MATERIALS PROVIDED:
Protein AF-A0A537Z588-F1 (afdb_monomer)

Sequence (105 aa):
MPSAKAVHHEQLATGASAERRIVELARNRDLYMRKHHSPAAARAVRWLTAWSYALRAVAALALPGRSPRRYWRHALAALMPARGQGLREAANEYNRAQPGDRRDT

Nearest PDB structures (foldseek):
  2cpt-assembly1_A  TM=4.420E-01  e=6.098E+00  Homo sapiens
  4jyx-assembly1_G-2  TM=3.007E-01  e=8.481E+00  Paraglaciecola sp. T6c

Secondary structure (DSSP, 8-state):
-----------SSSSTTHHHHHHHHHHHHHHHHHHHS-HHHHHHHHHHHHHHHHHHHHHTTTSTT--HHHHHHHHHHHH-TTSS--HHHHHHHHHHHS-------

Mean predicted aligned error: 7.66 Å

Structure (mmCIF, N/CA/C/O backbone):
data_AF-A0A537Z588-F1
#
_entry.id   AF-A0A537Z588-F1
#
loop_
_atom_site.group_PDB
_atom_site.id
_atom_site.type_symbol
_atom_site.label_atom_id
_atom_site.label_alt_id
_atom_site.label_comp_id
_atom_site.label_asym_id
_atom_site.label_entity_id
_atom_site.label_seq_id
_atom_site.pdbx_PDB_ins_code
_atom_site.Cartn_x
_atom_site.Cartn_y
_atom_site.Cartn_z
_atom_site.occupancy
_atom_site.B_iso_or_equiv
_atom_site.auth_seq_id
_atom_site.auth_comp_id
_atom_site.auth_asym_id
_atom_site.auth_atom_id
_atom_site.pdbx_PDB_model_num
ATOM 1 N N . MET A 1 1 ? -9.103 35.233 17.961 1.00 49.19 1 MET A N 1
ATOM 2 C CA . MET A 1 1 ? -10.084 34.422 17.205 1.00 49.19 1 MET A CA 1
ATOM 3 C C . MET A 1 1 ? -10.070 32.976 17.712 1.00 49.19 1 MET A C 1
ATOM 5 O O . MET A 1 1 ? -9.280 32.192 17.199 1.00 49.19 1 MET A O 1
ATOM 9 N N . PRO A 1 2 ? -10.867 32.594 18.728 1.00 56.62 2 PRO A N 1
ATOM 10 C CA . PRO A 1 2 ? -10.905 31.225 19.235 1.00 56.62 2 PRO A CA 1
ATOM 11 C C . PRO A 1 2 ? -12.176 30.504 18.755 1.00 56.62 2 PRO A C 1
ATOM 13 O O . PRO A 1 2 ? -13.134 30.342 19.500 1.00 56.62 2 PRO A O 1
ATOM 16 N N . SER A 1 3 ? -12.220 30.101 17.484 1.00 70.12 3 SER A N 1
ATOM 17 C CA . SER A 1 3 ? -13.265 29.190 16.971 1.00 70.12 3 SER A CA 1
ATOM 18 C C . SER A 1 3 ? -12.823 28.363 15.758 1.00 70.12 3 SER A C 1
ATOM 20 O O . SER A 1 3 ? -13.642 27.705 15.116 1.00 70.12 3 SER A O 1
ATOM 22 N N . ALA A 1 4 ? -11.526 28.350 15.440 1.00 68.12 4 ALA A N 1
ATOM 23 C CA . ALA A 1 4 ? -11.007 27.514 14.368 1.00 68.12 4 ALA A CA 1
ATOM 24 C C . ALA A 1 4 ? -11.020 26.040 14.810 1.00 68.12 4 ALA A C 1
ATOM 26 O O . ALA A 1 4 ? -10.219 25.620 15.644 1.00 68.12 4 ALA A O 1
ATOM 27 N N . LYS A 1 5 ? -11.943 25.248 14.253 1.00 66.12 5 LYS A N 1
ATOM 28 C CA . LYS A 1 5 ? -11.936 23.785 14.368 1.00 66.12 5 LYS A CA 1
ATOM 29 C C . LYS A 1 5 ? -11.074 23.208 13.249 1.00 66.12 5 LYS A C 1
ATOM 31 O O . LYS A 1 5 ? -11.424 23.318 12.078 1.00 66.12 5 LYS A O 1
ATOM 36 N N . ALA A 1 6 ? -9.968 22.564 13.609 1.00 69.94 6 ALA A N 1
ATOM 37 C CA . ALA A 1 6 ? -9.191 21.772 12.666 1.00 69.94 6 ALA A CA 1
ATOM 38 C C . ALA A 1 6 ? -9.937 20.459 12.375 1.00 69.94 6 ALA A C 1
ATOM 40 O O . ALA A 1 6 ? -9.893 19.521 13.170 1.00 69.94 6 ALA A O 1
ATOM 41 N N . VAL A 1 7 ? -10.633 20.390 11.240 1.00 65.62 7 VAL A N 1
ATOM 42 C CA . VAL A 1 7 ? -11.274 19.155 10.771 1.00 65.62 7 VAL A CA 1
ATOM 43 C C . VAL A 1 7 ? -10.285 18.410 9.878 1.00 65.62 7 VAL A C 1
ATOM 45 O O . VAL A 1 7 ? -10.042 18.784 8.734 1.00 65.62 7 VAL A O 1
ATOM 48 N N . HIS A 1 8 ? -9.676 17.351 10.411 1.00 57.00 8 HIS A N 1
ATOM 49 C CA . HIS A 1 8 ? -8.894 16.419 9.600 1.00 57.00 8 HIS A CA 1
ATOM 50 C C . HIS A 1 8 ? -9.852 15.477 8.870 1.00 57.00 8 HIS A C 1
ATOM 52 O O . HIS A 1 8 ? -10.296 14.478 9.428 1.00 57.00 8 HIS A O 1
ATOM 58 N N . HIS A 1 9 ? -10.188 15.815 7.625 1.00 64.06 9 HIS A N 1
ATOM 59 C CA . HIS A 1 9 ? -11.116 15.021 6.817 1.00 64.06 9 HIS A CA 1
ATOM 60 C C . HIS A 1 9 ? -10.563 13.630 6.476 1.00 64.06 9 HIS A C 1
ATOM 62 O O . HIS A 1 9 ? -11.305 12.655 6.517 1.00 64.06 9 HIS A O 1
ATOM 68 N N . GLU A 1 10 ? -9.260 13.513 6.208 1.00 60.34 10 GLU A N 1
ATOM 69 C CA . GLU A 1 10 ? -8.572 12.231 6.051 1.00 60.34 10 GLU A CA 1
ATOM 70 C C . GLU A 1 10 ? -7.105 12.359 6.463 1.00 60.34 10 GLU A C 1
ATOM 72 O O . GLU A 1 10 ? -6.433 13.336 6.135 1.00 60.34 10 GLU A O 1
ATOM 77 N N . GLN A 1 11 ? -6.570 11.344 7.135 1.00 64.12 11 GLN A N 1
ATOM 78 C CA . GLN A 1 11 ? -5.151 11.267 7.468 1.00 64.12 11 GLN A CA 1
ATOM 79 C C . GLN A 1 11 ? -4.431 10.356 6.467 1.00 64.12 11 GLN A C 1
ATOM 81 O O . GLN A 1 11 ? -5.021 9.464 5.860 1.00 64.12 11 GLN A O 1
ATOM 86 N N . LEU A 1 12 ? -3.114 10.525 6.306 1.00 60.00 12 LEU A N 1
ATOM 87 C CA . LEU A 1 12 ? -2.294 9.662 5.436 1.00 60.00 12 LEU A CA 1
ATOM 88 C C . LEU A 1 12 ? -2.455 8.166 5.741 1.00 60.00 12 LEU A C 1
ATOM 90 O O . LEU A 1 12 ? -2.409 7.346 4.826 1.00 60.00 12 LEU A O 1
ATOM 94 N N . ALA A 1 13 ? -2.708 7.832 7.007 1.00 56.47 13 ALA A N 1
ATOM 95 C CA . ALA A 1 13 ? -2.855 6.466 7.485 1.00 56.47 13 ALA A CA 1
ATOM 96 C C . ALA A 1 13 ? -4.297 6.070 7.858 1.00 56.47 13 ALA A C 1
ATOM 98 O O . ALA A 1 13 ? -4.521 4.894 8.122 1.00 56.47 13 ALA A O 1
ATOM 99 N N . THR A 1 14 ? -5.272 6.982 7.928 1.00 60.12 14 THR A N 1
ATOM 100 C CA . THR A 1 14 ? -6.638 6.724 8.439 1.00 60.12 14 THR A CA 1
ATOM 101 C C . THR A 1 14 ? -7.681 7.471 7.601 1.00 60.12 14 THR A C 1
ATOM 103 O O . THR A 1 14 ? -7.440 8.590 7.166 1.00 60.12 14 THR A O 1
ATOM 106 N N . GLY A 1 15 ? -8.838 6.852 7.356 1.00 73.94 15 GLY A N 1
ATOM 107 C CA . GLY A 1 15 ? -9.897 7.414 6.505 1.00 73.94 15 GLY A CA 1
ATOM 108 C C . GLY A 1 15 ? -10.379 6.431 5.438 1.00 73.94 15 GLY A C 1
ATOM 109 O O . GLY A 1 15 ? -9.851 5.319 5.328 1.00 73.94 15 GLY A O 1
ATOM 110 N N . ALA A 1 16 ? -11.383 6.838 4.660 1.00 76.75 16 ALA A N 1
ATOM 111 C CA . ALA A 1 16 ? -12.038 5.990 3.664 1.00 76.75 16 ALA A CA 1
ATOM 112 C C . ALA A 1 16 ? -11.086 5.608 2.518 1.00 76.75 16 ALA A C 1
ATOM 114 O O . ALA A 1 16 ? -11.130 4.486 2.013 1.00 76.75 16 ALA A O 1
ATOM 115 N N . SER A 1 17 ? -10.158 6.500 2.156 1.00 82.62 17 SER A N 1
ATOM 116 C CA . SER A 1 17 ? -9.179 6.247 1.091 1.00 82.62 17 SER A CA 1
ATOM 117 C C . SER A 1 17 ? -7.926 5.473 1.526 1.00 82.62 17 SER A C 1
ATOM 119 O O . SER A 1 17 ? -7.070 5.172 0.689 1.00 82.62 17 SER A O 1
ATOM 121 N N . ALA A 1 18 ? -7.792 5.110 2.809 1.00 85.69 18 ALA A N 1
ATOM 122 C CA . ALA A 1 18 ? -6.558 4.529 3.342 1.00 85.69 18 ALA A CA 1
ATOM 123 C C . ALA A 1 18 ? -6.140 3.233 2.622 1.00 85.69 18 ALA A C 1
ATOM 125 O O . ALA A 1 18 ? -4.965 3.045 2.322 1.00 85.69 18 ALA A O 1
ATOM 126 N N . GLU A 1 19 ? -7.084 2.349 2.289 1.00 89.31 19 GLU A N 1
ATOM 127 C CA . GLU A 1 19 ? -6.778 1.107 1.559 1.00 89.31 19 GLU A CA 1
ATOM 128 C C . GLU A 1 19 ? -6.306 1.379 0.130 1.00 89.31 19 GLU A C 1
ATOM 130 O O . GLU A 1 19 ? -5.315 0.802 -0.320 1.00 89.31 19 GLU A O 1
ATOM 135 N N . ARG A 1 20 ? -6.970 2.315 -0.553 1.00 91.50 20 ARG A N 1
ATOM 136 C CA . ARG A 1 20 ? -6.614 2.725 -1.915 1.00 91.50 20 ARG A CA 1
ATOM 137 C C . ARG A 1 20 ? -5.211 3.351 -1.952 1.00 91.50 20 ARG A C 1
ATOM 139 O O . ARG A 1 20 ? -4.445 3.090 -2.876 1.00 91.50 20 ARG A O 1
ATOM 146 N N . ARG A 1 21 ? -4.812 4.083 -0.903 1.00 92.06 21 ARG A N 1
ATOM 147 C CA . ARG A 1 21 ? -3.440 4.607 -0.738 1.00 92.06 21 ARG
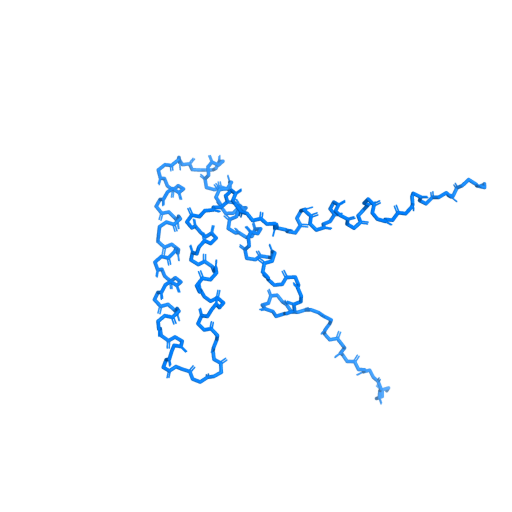 A CA 1
ATOM 148 C C . ARG A 1 21 ? -2.395 3.507 -0.571 1.00 92.06 21 ARG
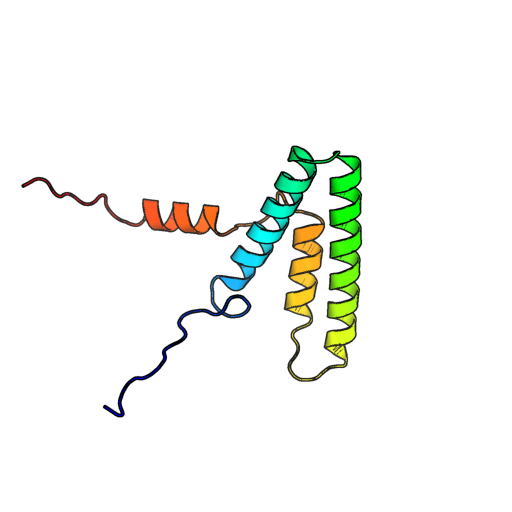 A C 1
ATOM 150 O O . ARG A 1 21 ? -1.311 3.623 -1.134 1.00 92.06 21 ARG A O 1
ATOM 157 N N . ILE A 1 22 ? -2.705 2.439 0.167 1.00 94.44 22 ILE A N 1
ATOM 158 C CA . ILE A 1 22 ? -1.797 1.289 0.326 1.00 94.44 22 ILE A CA 1
ATOM 159 C C . ILE A 1 22 ? -1.509 0.647 -1.036 1.00 94.44 22 ILE A C
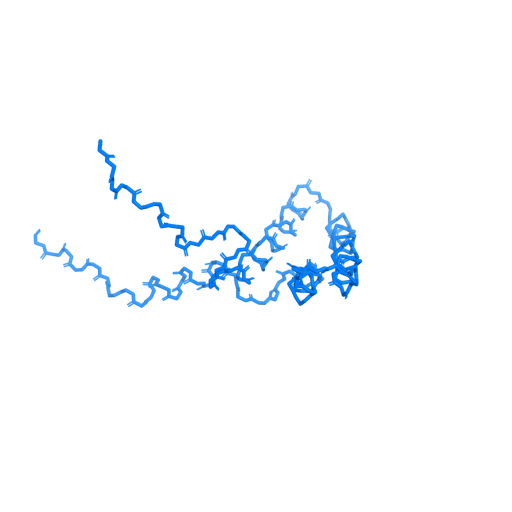 1
ATOM 161 O O . ILE A 1 22 ? -0.349 0.373 -1.352 1.00 94.44 22 ILE A O 1
ATOM 165 N N . VAL A 1 23 ? -2.556 0.441 -1.840 1.00 95.25 23 VAL A N 1
ATOM 166 C CA . VAL A 1 23 ? -2.439 -0.111 -3.196 1.00 95.25 23 VAL A CA 1
ATOM 167 C C . VAL A 1 23 ? -1.608 0.812 -4.087 1.00 95.25 23 VAL A C 1
ATOM 169 O O . VAL A 1 23 ? -0.647 0.355 -4.703 1.00 95.25 23 VAL A O 1
ATOM 172 N N . GLU A 1 24 ? -1.919 2.111 -4.111 1.00 95.75 24 GLU A N 1
ATOM 173 C CA . GLU A 1 24 ? -1.206 3.077 -4.957 1.00 95.75 24 GLU A CA 1
ATOM 174 C C . GLU A 1 24 ? 0.275 3.195 -4.575 1.00 95.75 24 GLU A C 1
ATOM 176 O O . GLU A 1 24 ? 1.149 3.199 -5.439 1.00 95.75 24 GLU A O 1
ATOM 181 N N . LEU A 1 25 ? 0.586 3.204 -3.276 1.00 95.06 25 LEU A N 1
ATOM 182 C CA . LEU A 1 25 ? 1.963 3.214 -2.789 1.00 95.06 25 LEU A CA 1
ATOM 183 C C . LEU A 1 25 ? 2.736 1.971 -3.250 1.00 95.06 25 LEU A C 1
ATOM 185 O O . LEU A 1 25 ? 3.879 2.081 -3.700 1.00 95.06 25 LEU A O 1
ATOM 189 N N . ALA A 1 26 ? 2.137 0.783 -3.125 1.00 96.31 26 ALA A N 1
ATOM 190 C CA . ALA A 1 26 ? 2.778 -0.460 -3.543 1.00 96.31 26 ALA A CA 1
ATOM 191 C C . ALA A 1 26 ? 3.016 -0.489 -5.060 1.00 96.31 26 ALA A C 1
ATOM 193 O O . ALA A 1 26 ? 4.114 -0.837 -5.498 1.00 96.31 26 ALA A O 1
ATOM 194 N N . ARG A 1 27 ? 2.023 -0.054 -5.842 1.00 96.38 27 ARG A N 1
ATOM 195 C CA . ARG A 1 27 ? 2.101 0.059 -7.301 1.00 96.38 27 ARG A CA 1
ATOM 196 C C . ARG A 1 27 ? 3.190 1.036 -7.739 1.00 96.38 27 ARG A C 1
ATOM 198 O O . ARG A 1 27 ? 4.049 0.669 -8.537 1.00 96.38 27 ARG A O 1
ATOM 205 N N . ASN A 1 28 ? 3.200 2.247 -7.186 1.00 96.38 28 ASN A N 1
ATOM 206 C CA . ASN A 1 28 ? 4.163 3.286 -7.550 1.00 96.38 28 ASN A CA 1
ATOM 207 C C . ASN A 1 28 ? 5.594 2.889 -7.202 1.00 96.38 28 ASN A C 1
ATOM 209 O O . ASN A 1 28 ? 6.501 3.110 -7.999 1.00 96.38 28 ASN A O 1
ATOM 213 N N . ARG A 1 29 ? 5.802 2.242 -6.053 1.00 96.19 29 ARG A N 1
ATOM 214 C CA . ARG A 1 29 ? 7.122 1.730 -5.678 1.00 96.19 29 ARG A CA 1
ATOM 215 C C . ARG A 1 29 ? 7.607 0.646 -6.634 1.00 96.19 29 ARG A C 1
ATOM 217 O O . ARG A 1 29 ? 8.767 0.649 -7.025 1.00 96.19 29 ARG A O 1
ATOM 224 N N . ASP A 1 30 ? 6.728 -0.261 -7.032 1.00 97.00 30 ASP A N 1
ATOM 225 C CA . ASP A 1 30 ? 7.057 -1.331 -7.970 1.00 97.00 30 ASP A CA 1
ATOM 226 C C . ASP A 1 30 ? 7.345 -0.795 -9.391 1.00 97.00 30 ASP A C 1
ATOM 228 O O . ASP A 1 30 ? 8.292 -1.240 -10.042 1.00 97.00 30 ASP A O 1
ATOM 232 N N . LEU A 1 31 ? 6.601 0.223 -9.845 1.00 95.94 31 LEU A N 1
ATOM 233 C CA . LEU A 1 31 ? 6.889 0.963 -11.082 1.00 95.94 31 LEU A CA 1
ATOM 234 C C . LEU A 1 31 ? 8.227 1.707 -11.009 1.00 95.94 31 LEU A C 1
ATOM 236 O O . LEU A 1 31 ? 9.028 1.608 -11.936 1.00 95.94 31 LEU A O 1
ATOM 240 N N . TYR A 1 32 ? 8.491 2.402 -9.901 1.00 97.38 32 TYR A N 1
ATOM 241 C CA . TYR A 1 32 ? 9.747 3.112 -9.668 1.00 97.38 32 TYR A CA 1
ATOM 242 C C . TYR A 1 32 ? 10.946 2.159 -9.729 1.00 97.38 32 TYR A C 1
ATOM 244 O O . TYR A 1 32 ? 11.891 2.407 -10.474 1.00 97.38 32 TYR A O 1
ATOM 252 N N . MET A 1 33 ? 10.874 1.027 -9.019 1.00 97.81 33 MET A N 1
ATOM 253 C CA . MET A 1 33 ? 11.950 0.033 -9.008 1.00 97.81 33 MET A CA 1
ATOM 254 C C . MET A 1 33 ? 12.200 -0.566 -10.391 1.00 97.81 33 MET A C 1
ATOM 256 O O . MET A 1 33 ? 13.347 -0.774 -10.758 1.00 97.81 33 MET A O 1
ATOM 260 N N . ARG A 1 34 ? 11.156 -0.829 -11.184 1.00 95.94 34 ARG A N 1
ATOM 261 C CA . ARG A 1 34 ? 11.342 -1.311 -12.562 1.00 95.94 34 ARG A CA 1
ATOM 262 C C . ARG A 1 34 ? 11.906 -0.254 -13.507 1.00 95.94 34 ARG A C 1
ATOM 264 O O . ARG A 1 34 ? 12.587 -0.618 -14.454 1.00 95.94 34 ARG A O 1
ATOM 271 N N . LYS A 1 35 ? 11.583 1.021 -13.282 1.00 97.12 35 LYS A N 1
ATOM 272 C CA . LYS A 1 35 ? 12.032 2.132 -14.127 1.00 97.12 35 LYS A CA 1
ATOM 273 C C . LYS A 1 35 ? 13.489 2.508 -13.862 1.00 97.12 35 LYS A C 1
ATOM 275 O O . LYS A 1 35 ? 14.214 2.807 -14.801 1.00 97.12 35 LYS A O 1
ATOM 280 N N . HIS A 1 36 ? 13.894 2.532 -12.595 1.00 98.00 36 HIS A N 1
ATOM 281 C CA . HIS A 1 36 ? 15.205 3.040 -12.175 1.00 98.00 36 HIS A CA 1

PROBLEM STATEMENT:
From the entries above, give again exactly the lines running from the line with "ATOM 233 C CA" to the line with "ATOM 244 O O"; include both of those lines.

SOLUTION FOR THIS EXERCISE:
ATOM 233 C CA . LEU A 1 31 ? 6.889 0.963 -11.082 1.00 95.94 31 LEU A CA 1
ATOM 234 C C . LEU A 1 31 ? 8.227 1.707 -11.009 1.00 95.94 31 LEU A C 1
ATOM 236 O O . LEU A 1 31 ? 9.028 1.608 -11.936 1.00 95.94 31 LEU A O 1
ATOM 240 N N . TYR A 1 32 ? 8.491 2.402 -9.901 1.00 97.38 32 TYR A N 1
ATOM 241 C CA . TYR A 1 32 ? 9.747 3.112 -9.668 1.00 97.38 32 TYR A CA 1
ATOM 242 C C . TYR A 1 32 ? 10.946 2.159 -9.729 1.00 97.38 32 TYR A C 1
ATOM 244 O O . TYR A 1 32 ? 11.891 2.407 -10.474 1.00 97.38 32 TYR A O 1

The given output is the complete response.